Manifold’s Own Use of Prediction Markets
The team actively dogfoods their own platform, creating internal markets on company milestones (e.g., whether they’d complete their fundraising round by end of April — the market stayed above 85%).
Their first major case of a market substantively informing a business decision was on whether to sell play money for real money. The market thought they should and would keep the feature, which factored into their decision to proceed.
Exotic Uses Users Have Discovered
Users have hacked the platform for purposes beyond prediction: lotteries, games (e.g., Manifold Plays Wordle, where markets were created on which word to guess next), and research assistance.
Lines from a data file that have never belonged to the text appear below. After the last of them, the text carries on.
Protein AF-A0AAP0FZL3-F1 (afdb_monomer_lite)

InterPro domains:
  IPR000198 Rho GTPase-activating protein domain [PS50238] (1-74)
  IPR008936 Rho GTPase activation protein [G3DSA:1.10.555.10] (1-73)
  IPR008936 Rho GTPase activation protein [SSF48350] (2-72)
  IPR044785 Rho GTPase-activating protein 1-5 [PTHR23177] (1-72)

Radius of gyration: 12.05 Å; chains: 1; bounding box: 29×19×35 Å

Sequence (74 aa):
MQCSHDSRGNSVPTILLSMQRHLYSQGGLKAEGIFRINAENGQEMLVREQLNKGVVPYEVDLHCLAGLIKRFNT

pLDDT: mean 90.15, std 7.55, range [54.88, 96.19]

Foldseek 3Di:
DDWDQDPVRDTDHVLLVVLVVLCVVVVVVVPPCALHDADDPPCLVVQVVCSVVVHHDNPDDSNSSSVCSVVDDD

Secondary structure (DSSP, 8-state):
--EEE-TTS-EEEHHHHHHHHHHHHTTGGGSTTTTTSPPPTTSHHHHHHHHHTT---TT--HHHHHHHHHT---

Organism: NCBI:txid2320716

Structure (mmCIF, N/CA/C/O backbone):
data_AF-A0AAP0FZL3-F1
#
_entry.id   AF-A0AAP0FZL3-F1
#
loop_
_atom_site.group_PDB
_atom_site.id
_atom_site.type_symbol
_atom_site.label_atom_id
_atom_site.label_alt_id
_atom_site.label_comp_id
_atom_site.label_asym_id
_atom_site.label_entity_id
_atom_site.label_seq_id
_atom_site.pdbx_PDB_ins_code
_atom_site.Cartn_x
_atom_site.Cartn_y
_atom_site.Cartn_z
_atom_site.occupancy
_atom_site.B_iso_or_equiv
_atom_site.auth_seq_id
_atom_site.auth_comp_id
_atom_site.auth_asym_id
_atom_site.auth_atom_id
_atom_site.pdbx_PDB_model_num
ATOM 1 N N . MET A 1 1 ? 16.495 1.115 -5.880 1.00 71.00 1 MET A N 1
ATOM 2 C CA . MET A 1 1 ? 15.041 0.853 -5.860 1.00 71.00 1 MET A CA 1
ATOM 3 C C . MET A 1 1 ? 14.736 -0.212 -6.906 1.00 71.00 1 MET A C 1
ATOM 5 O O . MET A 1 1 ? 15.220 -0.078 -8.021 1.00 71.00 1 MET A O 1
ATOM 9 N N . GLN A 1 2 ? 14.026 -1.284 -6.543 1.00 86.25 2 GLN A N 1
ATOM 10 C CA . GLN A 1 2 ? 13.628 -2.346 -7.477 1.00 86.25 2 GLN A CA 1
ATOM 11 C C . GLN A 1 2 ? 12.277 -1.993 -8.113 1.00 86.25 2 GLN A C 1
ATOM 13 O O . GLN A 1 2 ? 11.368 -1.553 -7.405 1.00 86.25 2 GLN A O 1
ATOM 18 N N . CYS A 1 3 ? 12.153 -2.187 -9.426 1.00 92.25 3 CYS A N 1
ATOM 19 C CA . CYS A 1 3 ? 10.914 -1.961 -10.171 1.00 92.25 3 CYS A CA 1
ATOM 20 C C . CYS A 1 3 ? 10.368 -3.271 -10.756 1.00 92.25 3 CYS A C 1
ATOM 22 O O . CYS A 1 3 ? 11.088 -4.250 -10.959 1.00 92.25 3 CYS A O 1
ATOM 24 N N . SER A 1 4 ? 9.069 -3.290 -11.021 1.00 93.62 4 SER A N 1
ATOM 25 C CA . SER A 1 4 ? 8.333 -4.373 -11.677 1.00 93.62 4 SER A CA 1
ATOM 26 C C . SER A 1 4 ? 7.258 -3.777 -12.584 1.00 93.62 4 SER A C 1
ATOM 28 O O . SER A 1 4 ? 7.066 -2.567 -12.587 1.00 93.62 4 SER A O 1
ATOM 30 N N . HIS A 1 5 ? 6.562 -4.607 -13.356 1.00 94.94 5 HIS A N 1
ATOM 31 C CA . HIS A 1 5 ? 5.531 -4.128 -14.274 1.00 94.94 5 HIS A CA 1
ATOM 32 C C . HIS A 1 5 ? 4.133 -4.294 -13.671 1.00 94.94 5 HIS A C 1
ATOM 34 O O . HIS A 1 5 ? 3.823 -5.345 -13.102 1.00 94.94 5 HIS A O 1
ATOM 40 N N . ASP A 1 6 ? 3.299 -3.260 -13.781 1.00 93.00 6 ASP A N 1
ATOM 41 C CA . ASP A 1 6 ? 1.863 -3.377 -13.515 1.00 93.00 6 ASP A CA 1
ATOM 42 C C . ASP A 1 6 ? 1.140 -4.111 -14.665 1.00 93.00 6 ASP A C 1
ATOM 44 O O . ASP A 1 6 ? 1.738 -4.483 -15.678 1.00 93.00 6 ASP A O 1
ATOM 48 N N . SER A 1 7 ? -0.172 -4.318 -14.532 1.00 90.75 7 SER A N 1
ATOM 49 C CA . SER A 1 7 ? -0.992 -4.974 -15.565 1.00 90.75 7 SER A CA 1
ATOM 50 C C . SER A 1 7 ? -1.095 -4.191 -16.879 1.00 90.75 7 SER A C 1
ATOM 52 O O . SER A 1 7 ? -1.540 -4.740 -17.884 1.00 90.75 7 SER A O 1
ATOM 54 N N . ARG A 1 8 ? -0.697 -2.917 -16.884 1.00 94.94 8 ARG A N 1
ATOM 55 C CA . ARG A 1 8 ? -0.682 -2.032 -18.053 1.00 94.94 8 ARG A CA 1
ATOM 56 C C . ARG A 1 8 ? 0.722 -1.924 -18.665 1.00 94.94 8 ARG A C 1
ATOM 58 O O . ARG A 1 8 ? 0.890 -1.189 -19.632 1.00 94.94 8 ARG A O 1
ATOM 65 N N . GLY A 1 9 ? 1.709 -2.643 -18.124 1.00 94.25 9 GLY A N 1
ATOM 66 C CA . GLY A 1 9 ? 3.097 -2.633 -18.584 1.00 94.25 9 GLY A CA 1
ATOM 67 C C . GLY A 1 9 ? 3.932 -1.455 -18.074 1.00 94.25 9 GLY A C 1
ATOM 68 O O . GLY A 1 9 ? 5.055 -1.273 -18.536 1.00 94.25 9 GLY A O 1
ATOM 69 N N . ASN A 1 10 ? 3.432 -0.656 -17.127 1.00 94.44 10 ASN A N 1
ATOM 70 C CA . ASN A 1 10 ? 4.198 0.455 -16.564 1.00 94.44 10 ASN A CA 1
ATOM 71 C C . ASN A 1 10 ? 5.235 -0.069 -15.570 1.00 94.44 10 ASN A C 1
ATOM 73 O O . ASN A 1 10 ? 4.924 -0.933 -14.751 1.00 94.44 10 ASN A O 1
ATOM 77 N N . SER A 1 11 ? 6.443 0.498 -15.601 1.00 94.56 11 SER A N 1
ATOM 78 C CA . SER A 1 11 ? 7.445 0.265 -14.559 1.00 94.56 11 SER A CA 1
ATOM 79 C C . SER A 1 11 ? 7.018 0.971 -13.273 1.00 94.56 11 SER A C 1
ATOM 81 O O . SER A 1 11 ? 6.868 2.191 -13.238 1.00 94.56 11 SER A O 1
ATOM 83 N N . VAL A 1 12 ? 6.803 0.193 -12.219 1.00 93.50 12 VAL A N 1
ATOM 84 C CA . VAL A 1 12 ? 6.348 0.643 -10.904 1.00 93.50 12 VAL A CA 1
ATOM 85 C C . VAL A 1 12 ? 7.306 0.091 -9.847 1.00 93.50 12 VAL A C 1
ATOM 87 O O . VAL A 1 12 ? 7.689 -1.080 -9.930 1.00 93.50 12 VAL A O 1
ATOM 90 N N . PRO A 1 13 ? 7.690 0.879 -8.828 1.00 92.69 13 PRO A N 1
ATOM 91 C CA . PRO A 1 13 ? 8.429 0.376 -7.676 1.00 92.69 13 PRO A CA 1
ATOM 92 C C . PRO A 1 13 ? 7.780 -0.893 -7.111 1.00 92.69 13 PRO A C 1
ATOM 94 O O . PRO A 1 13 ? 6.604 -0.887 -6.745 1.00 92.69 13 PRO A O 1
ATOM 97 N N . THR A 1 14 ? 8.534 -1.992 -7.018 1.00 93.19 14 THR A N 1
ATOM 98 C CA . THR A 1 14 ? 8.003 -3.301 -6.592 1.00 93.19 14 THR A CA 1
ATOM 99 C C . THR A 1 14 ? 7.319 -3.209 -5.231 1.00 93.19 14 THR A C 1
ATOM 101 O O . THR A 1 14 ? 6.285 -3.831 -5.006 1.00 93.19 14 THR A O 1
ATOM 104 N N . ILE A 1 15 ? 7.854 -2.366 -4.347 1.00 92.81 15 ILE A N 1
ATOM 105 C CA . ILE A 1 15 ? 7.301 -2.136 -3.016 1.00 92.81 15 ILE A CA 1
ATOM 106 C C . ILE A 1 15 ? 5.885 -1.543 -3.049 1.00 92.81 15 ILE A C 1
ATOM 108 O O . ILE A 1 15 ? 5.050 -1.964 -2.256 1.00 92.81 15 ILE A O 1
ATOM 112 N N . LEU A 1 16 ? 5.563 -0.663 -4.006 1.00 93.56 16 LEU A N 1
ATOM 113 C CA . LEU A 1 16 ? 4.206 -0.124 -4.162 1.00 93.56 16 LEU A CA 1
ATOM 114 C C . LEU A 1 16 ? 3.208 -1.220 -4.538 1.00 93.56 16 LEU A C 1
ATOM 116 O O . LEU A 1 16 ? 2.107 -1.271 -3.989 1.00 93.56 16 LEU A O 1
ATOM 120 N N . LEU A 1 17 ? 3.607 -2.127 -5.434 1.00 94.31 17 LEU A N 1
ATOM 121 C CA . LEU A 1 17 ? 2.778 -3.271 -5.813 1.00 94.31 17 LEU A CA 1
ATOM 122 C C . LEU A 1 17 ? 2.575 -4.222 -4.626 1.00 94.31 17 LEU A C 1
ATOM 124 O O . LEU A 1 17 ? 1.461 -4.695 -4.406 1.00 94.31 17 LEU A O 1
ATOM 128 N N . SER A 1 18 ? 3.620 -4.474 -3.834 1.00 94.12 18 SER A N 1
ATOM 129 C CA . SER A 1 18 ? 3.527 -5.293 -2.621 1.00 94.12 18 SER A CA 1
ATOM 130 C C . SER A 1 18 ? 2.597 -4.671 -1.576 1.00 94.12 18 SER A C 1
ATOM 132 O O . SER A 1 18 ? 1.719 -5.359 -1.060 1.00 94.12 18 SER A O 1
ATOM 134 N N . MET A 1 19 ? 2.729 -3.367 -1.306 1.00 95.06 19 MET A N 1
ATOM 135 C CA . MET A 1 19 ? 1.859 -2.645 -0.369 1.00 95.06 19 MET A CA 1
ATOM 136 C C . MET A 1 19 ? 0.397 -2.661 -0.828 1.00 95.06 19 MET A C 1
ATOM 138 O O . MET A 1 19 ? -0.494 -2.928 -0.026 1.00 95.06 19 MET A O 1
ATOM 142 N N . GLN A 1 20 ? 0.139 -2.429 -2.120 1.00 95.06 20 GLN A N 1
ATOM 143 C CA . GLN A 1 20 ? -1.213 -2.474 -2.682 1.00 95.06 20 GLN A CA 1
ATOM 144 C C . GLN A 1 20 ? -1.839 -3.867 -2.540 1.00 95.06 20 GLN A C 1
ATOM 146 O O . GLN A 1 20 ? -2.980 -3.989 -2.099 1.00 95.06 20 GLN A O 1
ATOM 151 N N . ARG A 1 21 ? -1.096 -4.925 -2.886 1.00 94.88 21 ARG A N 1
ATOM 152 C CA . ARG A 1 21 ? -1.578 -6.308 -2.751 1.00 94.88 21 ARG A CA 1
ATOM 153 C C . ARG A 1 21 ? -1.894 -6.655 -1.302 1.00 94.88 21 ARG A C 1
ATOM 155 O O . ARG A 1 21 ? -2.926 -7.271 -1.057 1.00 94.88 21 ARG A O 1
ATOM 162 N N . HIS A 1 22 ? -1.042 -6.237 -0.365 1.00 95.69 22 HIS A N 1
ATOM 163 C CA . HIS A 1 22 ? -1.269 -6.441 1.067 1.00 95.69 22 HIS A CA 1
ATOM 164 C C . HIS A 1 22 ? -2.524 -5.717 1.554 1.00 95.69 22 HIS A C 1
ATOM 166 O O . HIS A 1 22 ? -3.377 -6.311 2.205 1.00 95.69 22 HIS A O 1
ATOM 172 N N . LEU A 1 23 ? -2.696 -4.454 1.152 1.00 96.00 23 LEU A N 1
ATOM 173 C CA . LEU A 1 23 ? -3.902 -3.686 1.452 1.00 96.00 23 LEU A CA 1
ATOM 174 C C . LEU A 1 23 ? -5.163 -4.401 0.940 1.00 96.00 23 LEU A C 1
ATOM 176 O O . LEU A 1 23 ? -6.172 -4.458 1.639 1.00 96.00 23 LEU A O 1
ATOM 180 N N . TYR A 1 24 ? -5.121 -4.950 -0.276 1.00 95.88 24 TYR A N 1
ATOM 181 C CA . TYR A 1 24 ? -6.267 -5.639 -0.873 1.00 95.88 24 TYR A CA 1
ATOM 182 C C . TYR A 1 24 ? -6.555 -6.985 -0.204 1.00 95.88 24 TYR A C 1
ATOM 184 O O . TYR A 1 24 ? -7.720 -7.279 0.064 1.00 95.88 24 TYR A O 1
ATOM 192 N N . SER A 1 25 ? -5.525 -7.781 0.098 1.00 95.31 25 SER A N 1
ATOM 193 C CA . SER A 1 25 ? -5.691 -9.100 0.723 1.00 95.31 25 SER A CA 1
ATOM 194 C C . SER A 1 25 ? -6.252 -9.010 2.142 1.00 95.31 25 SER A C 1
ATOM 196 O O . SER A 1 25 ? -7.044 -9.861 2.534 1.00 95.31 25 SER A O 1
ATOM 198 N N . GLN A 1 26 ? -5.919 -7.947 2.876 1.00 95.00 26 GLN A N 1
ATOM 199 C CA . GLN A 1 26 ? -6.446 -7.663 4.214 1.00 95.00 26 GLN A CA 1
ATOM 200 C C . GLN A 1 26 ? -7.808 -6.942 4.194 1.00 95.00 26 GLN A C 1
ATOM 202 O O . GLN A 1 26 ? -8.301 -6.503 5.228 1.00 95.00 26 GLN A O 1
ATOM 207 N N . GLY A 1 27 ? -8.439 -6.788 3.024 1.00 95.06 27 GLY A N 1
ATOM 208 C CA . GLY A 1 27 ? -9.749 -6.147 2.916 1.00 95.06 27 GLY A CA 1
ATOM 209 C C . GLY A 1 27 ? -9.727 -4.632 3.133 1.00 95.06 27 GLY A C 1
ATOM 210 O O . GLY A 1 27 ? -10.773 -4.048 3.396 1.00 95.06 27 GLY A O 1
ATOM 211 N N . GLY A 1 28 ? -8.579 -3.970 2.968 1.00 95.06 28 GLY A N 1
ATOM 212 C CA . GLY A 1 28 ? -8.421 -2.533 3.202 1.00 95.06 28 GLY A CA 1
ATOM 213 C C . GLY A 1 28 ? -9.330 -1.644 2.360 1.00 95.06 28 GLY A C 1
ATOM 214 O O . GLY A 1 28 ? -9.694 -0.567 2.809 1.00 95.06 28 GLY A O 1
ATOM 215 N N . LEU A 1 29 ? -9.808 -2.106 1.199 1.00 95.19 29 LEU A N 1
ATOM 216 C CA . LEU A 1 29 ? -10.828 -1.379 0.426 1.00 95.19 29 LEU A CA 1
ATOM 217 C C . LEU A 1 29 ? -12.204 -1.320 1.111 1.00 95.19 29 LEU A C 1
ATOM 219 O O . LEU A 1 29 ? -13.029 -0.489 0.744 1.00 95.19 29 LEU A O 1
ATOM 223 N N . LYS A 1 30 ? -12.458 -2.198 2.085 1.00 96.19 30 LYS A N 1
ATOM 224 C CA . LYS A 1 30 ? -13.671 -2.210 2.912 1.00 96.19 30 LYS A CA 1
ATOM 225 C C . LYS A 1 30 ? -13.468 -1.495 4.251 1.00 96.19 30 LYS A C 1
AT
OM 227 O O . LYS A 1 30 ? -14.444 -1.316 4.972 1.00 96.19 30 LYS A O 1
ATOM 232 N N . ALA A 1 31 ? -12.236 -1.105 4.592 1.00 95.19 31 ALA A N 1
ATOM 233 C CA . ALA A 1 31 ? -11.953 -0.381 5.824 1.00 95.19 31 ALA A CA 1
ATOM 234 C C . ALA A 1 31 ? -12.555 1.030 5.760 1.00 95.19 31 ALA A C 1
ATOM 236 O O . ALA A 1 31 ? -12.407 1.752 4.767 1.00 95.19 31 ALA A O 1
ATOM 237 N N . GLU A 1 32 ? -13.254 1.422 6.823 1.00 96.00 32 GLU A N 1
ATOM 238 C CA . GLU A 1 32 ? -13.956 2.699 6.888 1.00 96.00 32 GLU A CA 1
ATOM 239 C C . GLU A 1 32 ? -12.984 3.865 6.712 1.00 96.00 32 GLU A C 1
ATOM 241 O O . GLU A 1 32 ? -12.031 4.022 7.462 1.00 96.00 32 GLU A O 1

Free response markets allow open-ended questions where users submit answers alongside bets, and the market creator picks the winning answer — enabling things like crowdsourced research conclusions with supporting arguments in the comments.
Background and Hiring
Grugett studied computer science, worked at Susquehanna International Group (an options trading firm), and then at a robo-advisor startup writing portfolio optimization software. All three cofounders are technical and have prior entrepreneurial experience.
Manifold is hiring for full-stack developers (React experience preferred), a community manager (Discord, blog, social media, events), and a head of growth (experience scaling startups to ~$1M ARR or ~50K monthly active users). Contact: [email protected] or [email protected].
Vision for the Future
Grugett envisions a world where prediction markets are embedded in news articles, blog posts, and broadcasts, immediately grounding public discourse in calibrated probabilities rather than pure speculation or ideologically biased thinking.
He acknowledges the pessimistic take that many people consume politics not to understand the world but for other reasons, but believes at least a portion of news consumption is genuinely aimed at understanding, and prediction markets can serve that portion.